AIM OF THE EXERCISE:
What is needed is every line from the one holding "ATOM 243 O O" to the last line of the data below, printed exactly and without pictures.

Data items:
□ □ □ □ □ □ □
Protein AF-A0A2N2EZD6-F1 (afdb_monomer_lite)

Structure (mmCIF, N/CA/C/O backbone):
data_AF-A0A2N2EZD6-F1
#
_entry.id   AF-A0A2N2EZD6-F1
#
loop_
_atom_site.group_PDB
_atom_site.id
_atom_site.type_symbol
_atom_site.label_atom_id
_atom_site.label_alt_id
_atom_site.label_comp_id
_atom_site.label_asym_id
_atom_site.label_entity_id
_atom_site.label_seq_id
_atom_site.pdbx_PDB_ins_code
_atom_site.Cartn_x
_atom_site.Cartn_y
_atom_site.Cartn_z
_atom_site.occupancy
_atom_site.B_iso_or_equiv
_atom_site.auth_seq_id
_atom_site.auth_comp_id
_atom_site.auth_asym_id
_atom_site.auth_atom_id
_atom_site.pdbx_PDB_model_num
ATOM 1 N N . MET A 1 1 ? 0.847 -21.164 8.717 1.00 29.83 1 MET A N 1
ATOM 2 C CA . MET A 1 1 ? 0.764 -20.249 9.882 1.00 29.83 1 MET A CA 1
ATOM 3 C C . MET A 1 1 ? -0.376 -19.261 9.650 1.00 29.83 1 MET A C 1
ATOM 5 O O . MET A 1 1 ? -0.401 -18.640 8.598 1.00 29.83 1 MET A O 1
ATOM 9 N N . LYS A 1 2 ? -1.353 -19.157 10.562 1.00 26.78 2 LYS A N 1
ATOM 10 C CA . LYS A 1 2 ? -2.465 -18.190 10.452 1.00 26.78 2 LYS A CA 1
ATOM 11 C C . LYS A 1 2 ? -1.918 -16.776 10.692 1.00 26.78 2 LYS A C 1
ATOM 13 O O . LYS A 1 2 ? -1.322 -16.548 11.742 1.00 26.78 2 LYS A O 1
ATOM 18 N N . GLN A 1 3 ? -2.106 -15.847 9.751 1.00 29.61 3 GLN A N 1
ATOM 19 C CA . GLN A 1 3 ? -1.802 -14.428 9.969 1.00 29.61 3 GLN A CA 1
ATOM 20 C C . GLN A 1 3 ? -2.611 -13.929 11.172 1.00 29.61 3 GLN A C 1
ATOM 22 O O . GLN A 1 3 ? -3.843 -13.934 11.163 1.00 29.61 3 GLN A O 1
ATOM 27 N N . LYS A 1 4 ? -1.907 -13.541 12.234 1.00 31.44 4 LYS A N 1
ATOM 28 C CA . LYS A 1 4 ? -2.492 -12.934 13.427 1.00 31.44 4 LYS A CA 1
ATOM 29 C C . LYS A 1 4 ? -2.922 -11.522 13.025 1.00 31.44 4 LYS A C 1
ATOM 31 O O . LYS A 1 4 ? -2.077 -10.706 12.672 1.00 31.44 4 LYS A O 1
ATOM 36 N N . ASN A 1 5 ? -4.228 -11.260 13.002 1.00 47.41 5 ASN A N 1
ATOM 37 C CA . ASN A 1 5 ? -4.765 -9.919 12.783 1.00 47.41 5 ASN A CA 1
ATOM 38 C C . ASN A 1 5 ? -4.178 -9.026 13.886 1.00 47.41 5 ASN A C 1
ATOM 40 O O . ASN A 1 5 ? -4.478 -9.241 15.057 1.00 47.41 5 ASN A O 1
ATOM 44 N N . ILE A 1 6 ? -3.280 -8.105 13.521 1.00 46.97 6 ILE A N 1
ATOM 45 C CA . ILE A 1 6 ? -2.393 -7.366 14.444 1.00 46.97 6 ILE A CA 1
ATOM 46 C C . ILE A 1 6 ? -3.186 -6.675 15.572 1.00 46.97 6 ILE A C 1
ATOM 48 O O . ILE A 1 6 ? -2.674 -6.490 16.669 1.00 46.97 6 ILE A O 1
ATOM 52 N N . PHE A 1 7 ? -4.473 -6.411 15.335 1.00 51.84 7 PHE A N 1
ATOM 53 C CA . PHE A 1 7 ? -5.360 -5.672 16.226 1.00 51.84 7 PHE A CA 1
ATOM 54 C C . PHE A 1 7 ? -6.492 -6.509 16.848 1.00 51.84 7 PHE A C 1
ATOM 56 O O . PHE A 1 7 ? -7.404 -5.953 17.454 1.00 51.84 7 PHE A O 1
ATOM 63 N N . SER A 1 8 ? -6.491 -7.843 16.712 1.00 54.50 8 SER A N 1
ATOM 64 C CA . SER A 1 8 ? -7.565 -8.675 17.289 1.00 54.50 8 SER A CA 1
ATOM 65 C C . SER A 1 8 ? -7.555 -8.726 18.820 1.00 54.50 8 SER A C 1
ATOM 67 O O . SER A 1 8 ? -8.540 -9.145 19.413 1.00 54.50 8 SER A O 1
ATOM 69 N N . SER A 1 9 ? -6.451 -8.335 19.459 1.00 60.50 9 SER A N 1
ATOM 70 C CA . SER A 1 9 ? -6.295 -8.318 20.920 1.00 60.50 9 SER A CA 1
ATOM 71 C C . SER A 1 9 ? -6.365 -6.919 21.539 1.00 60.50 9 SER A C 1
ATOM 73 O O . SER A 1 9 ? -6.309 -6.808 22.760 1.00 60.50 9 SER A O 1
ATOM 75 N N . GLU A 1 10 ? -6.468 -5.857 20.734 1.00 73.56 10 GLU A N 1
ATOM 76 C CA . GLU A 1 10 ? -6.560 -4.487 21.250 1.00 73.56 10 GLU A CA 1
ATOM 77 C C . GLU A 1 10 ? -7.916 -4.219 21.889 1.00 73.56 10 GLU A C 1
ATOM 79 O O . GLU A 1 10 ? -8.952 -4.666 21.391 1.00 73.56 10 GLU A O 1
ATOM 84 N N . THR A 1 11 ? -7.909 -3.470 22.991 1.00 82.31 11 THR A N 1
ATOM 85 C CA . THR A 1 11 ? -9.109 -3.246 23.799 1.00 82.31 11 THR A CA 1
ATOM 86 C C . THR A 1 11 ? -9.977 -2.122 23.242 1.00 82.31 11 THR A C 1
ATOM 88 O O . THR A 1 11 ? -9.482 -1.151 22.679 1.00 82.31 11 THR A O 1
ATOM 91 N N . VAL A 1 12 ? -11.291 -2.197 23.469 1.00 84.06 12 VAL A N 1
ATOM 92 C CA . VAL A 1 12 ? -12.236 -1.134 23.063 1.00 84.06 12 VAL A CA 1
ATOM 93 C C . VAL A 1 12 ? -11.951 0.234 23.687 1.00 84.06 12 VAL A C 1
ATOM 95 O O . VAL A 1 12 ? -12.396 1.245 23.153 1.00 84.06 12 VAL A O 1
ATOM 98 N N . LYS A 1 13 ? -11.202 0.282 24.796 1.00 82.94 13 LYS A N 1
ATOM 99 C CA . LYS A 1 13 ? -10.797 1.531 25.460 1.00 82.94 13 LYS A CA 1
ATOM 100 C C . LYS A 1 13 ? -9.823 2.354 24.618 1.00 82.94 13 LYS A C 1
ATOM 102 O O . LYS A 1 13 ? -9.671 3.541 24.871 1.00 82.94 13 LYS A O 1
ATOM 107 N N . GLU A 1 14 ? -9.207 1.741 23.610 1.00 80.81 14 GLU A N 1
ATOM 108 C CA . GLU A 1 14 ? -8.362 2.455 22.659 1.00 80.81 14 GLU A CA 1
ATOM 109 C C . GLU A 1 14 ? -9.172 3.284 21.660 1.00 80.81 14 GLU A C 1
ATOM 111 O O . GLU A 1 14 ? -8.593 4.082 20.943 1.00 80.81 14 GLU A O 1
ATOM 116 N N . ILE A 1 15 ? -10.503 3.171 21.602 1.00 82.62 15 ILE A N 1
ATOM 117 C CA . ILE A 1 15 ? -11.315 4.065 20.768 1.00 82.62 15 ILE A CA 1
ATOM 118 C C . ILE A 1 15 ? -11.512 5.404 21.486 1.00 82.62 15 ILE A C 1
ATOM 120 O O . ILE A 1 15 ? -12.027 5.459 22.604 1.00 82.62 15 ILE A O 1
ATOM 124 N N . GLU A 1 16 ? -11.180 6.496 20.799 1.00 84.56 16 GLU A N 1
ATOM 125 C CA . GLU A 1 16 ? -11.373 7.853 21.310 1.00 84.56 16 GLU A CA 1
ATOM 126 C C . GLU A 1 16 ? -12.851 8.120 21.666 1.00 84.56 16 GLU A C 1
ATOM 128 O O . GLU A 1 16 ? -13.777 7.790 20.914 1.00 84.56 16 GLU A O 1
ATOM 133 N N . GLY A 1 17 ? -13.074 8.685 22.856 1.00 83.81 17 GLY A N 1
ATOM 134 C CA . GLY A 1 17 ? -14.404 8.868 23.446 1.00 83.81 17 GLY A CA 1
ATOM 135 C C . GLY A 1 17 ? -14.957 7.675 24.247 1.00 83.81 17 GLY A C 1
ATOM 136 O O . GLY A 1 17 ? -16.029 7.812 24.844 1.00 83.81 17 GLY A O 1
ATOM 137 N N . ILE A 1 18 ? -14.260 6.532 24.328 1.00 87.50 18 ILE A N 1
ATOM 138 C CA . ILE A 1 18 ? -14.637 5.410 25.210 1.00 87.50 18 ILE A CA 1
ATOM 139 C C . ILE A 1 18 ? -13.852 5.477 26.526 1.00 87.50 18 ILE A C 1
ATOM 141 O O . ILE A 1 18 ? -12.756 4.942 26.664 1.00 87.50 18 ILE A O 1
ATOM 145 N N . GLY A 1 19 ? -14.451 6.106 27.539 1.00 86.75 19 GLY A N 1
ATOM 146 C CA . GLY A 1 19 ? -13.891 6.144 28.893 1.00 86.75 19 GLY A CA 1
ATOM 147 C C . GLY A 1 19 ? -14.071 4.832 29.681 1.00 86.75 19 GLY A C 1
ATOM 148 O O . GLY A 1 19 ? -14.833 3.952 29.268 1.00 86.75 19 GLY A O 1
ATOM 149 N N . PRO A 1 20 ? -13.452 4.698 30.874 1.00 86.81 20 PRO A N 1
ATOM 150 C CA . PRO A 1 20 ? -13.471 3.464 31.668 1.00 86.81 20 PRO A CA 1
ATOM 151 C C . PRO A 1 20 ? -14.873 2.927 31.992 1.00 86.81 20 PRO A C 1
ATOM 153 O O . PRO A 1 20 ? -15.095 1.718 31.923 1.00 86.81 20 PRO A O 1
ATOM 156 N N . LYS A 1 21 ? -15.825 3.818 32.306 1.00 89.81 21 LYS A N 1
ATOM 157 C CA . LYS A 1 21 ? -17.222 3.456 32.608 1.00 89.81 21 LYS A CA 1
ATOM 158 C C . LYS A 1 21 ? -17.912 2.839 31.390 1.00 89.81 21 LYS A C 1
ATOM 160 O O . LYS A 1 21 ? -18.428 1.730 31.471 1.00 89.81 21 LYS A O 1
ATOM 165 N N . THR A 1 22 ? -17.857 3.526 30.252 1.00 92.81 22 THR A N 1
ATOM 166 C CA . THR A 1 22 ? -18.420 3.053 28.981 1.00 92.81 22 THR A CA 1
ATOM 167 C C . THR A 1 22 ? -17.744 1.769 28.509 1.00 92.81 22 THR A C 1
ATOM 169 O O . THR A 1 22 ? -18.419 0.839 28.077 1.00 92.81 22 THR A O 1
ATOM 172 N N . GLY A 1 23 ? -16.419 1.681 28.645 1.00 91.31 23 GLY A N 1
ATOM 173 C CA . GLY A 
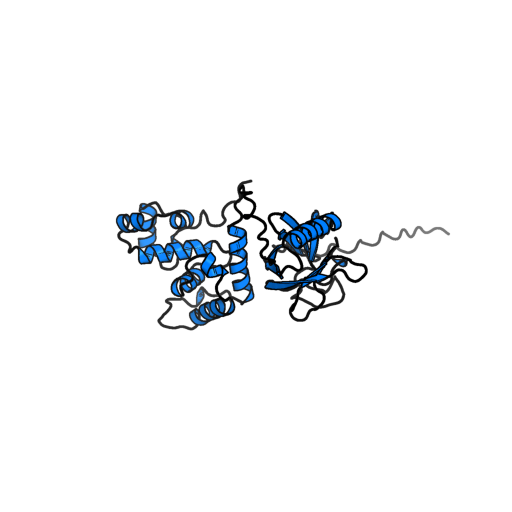1 23 ? -15.659 0.479 28.317 1.00 91.31 23 GLY A CA 1
ATOM 174 C C . GLY A 1 23 ? -16.096 -0.735 29.139 1.00 91.31 23 GLY A C 1
ATOM 175 O O . GLY A 1 23 ? -16.174 -1.830 28.592 1.00 91.31 23 GLY A O 1
ATOM 176 N N . LYS A 1 24 ? -16.443 -0.550 30.422 1.00 91.62 24 LYS A N 1
ATOM 177 C CA . LYS A 1 24 ? -17.011 -1.621 31.254 1.00 91.62 24 LYS A CA 1
ATOM 178 C C . LYS A 1 24 ? -18.382 -2.070 30.737 1.00 91.62 24 LYS A C 1
ATOM 180 O O . LYS A 1 24 ? -18.567 -3.258 30.518 1.00 91.62 24 LYS A O 1
ATOM 185 N N . VAL A 1 25 ? -19.288 -1.132 30.446 1.00 94.69 25 VAL A N 1
ATOM 186 C CA . VAL A 1 25 ? -20.622 -1.441 29.885 1.00 94.69 25 VAL A CA 1
ATOM 187 C C . VAL A 1 25 ? -20.517 -2.238 28.578 1.00 94.69 25 VAL A C 1
ATOM 189 O O . VAL A 1 25 ? -21.254 -3.199 28.371 1.00 94.69 25 VAL A O 1
ATOM 192 N N . LEU A 1 26 ? -19.580 -1.871 27.698 1.00 94.88 26 LEU A N 1
ATOM 193 C CA . LEU A 1 26 ? -19.326 -2.597 26.451 1.00 94.88 26 LEU A CA 1
ATOM 194 C C . LEU A 1 26 ? -18.744 -3.994 26.698 1.00 94.88 26 LEU A C 1
ATOM 196 O O . LEU A 1 26 ? -19.193 -4.952 26.069 1.00 94.88 26 LEU A O 1
ATOM 200 N N . ALA A 1 27 ? -17.796 -4.123 27.630 1.00 92.38 27 ALA A N 1
ATOM 201 C CA . ALA A 1 27 ? -17.204 -5.408 27.995 1.00 92.38 27 ALA A CA 1
ATOM 202 C C . ALA A 1 27 ? -18.236 -6.372 28.601 1.00 92.38 27 ALA A C 1
ATOM 204 O O . ALA A 1 27 ? -18.237 -7.552 28.243 1.00 92.38 27 ALA A O 1
ATOM 205 N N . ASP A 1 28 ? -19.135 -5.865 29.450 1.00 93.12 28 ASP A N 1
ATOM 206 C CA . ASP A 1 28 ? -20.249 -6.618 30.041 1.00 93.12 28 ASP A CA 1
ATOM 207 C C . ASP A 1 28 ? -21.258 -7.060 28.962 1.00 93.12 28 ASP A C 1
ATOM 209 O O . ASP A 1 28 ? -21.836 -8.142 29.045 1.00 93.12 28 ASP A O 1
ATOM 213 N N . ALA A 1 29 ? -21.401 -6.2
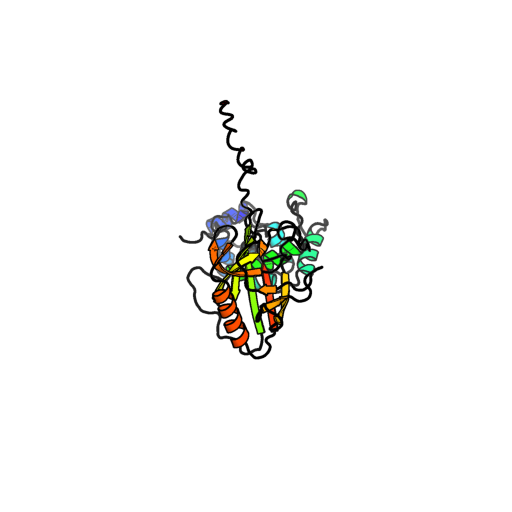79 27.883 1.00 94.25 29 ALA A N 1
ATOM 214 C CA . ALA A 1 29 ? -22.174 -6.636 26.690 1.00 94.25 29 ALA A CA 1
ATOM 215 C C . ALA A 1 29 ? -21.413 -7.536 25.688 1.00 94.25 29 ALA A C 1
ATOM 217 O O . ALA A 1 29 ? -21.891 -7.765 24.574 1.00 94.25 29 ALA A O 1
ATOM 218 N N . GLY A 1 30 ? -20.237 -8.050 26.063 1.00 92.25 30 GLY A N 1
ATOM 219 C CA . GLY A 1 30 ? -19.445 -8.981 25.255 1.00 92.25 30 GLY A CA 1
ATOM 220 C C . GLY A 1 30 ? -18.500 -8.328 24.245 1.00 92.25 30 GLY A C 1
ATOM 221 O O . GLY A 1 30 ? -17.899 -9.037 23.444 1.00 92.25 30 GLY A O 1
ATOM 222 N N . ILE A 1 31 ? -18.333 -7.004 24.278 1.00 94.50 31 ILE A N 1
ATOM 223 C CA . ILE A 1 31 ? -17.405 -6.283 23.405 1.00 94.50 31 ILE A CA 1
ATOM 224 C C . ILE A 1 31 ? -16.146 -5.906 24.188 1.00 94.50 31 ILE A C 1
ATOM 226 O O . ILE A 1 31 ? -16.113 -4.896 24.892 1.00 94.50 31 ILE A O 1
ATOM 230 N N . LYS A 1 32 ? -15.087 -6.706 24.051 1.00 89.25 32 LYS A N 1
ATOM 231 C CA . LYS A 1 32 ? -13.825 -6.490 24.778 1.00 89.25 32 LYS A CA 1
ATOM 232 C C . LYS A 1 32 ? -12.734 -5.937 23.873 1.00 89.25 32 LYS A C 1
ATOM 234 O O . LYS A 1 32 ? -11.910 -5.137 24.322 1.00 89.25 32 LYS A O 1
ATOM 239 N N . THR A 1 33 ? -12.760 -6.328 22.604 1.00 87.62 33 THR A N 1
ATOM 240 C CA . THR A 1 33 ? -11.747 -5.982 21.610 1.00 87.62 33 THR A CA 1
ATOM 241 C C . THR A 1 33 ? -12.293 -5.109 20.484 1.00 87.62 33 THR A C 1
ATOM 243 O O . THR A 1 33 ? -13.504 -5.040 20.249 1.00 87.62 33 THR A O 1
ATOM 246 N N . LEU A 1 34 ? -11.393 -4.466 19.737 1.00 85.44 34 LEU A N 1
ATOM 247 C CA . LEU A 1 34 ? -11.762 -3.763 18.505 1.00 85.44 34 LEU A CA 1
ATOM 248 C C . LEU A 1 34 ? -12.427 -4.700 17.484 1.00 85.44 34 LEU A C 1
ATOM 250 O O . LEU A 1 34 ? -13.340 -4.280 16.774 1.00 85.44 34 LEU A O 1
ATOM 254 N
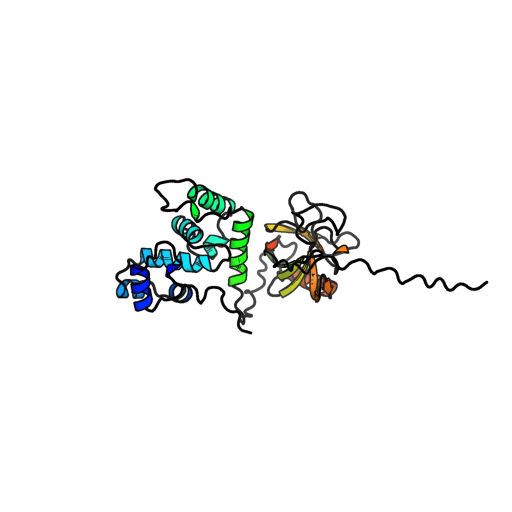 N . GLU A 1 35 ? -12.009 -5.966 17.413 1.00 81.62 35 GLU A N 1
ATOM 255 C CA . GLU A 1 35 ? -12.585 -6.944 16.483 1.00 81.62 35 GLU A CA 1
ATOM 256 C C . GLU A 1 35 ? -14.011 -7.351 16.873 1.00 81.62 35 GLU A C 1
ATOM 258 O O . GLU A 1 35 ? -14.883 -7.404 16.000 1.00 81.62 35 GLU A O 1
ATOM 263 N N . ASP A 1 36 ? -14.287 -7.540 18.169 1.00 85.44 36 ASP A N 1
ATOM 264 C CA . ASP A 1 36 ? -15.657 -7.763 18.660 1.00 85.44 36 ASP A CA 1
ATOM 265 C C . ASP A 1 36 ? -16.567 -6.619 18.210 1.00 85.44 36 ASP A C 1
ATOM 267 O O . ASP A 1 36 ? -17.681 -6.820 17.722 1.00 85.44 36 ASP A O 1
ATOM 271 N N . PHE A 1 37 ? -16.055 -5.395 18.306 1.00 89.88 37 PHE A N 1
ATOM 272 C CA . PHE A 1 37 ? -16.820 -4.201 18.003 1.00 89.88 37 PHE A CA 1
ATOM 273 C C . PHE A 1 37 ? -17.057 -3.994 16.503 1.00 89.88 37 PHE A C 1
ATOM 275 O O . PHE A 1 37 ? -18.152 -3.603 16.090 1.00 89.88 37 PHE A O 1
ATOM 282 N N . ARG A 1 38 ? -16.083 -4.346 15.654 1.00 87.06 38 ARG A N 1
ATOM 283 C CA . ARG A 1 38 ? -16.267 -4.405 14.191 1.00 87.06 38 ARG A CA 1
□ □ □ □ □ □ □
TASK ANSWER:
ATOM 243 O O . THR A 1 33 ? -13.504 -5.040 20.249 1.00 87.62 33 THR A O 1
ATOM 246 N N . LEU A 1 34 ? -11.393 -4.466 19.737 1.00 85.44 34 LEU A N 1
ATOM 247 C CA . LEU A 1 34 ? -11.762 -3.763 18.505 1.00 85.44 34 LEU A CA 1
ATOM 248 C C . LEU A 1 34 ? -12.427 -4.700 17.484 1.00 85.44 34 LEU A C 1
ATOM 250 O O . LEU A 1 34 ? -13.340 -4.280 16.774 1.00 85.44 34 LEU A O 1
ATOM 254 N
 N . GLU A 1 35 ? -12.009 -5.966 17.413 1.00 81.62 35 GLU A N 1
ATOM 255 C CA . GLU A 1 35 ? -12.585 -6.944 16.483 1.00 81.62 35 GLU A CA 1
ATOM 256 C C . GLU A 1 35 ? -14.011 -7.351 16.873 1.00 81.62 35 GLU A C 1
ATOM 258 O O . GLU A 1 35 ? -14.883 -7.404 16.000 1.00 81.62 35 GLU A O 1
ATOM 263 N N . ASP A 1 36 ? -14.287 -7.540 18.169 1.00 85.44 36 ASP A N 1
ATOM 264 C CA . ASP A 1 36 ? -15.657 -7.763 18.660 1.00 85.44 36 ASP A CA 1
ATOM 265 C C . ASP A 1 36 ? -16.567 -6.619 18.210 1.00 85.44 36 ASP A C 1
ATOM 267 O O . ASP A 1 36 ? -17.681 -6.820 17.722 1.00 85.44 36 ASP A O 1
ATOM 271 N N . PHE A 1 37 ? -16.055 -5.395 18.306 1.00 89.88 37 PHE A N 1
ATOM 272 C CA . PHE A 1 37 ? -16.820 -4.201 18.003 1.00 89.88 37 PHE A CA 1
ATOM 273 C C . PHE A 1 37 ? -17.057 -3.994 16.503 1.00 89.88 37 PHE A C 1
ATOM 275 O O . PHE A 1 37 ? -18.152 -3.603 16.090 1.00 89.88 37 PHE A O 1
ATOM 282 N N . ARG A 1 38 ? -16.083 -4.346 15.654 1.00 87.06 38 ARG A N 1
ATOM 283 C CA . ARG A 1 38 ? -16.267 -4.405 14.191 1.00 87.06 38 ARG A CA 1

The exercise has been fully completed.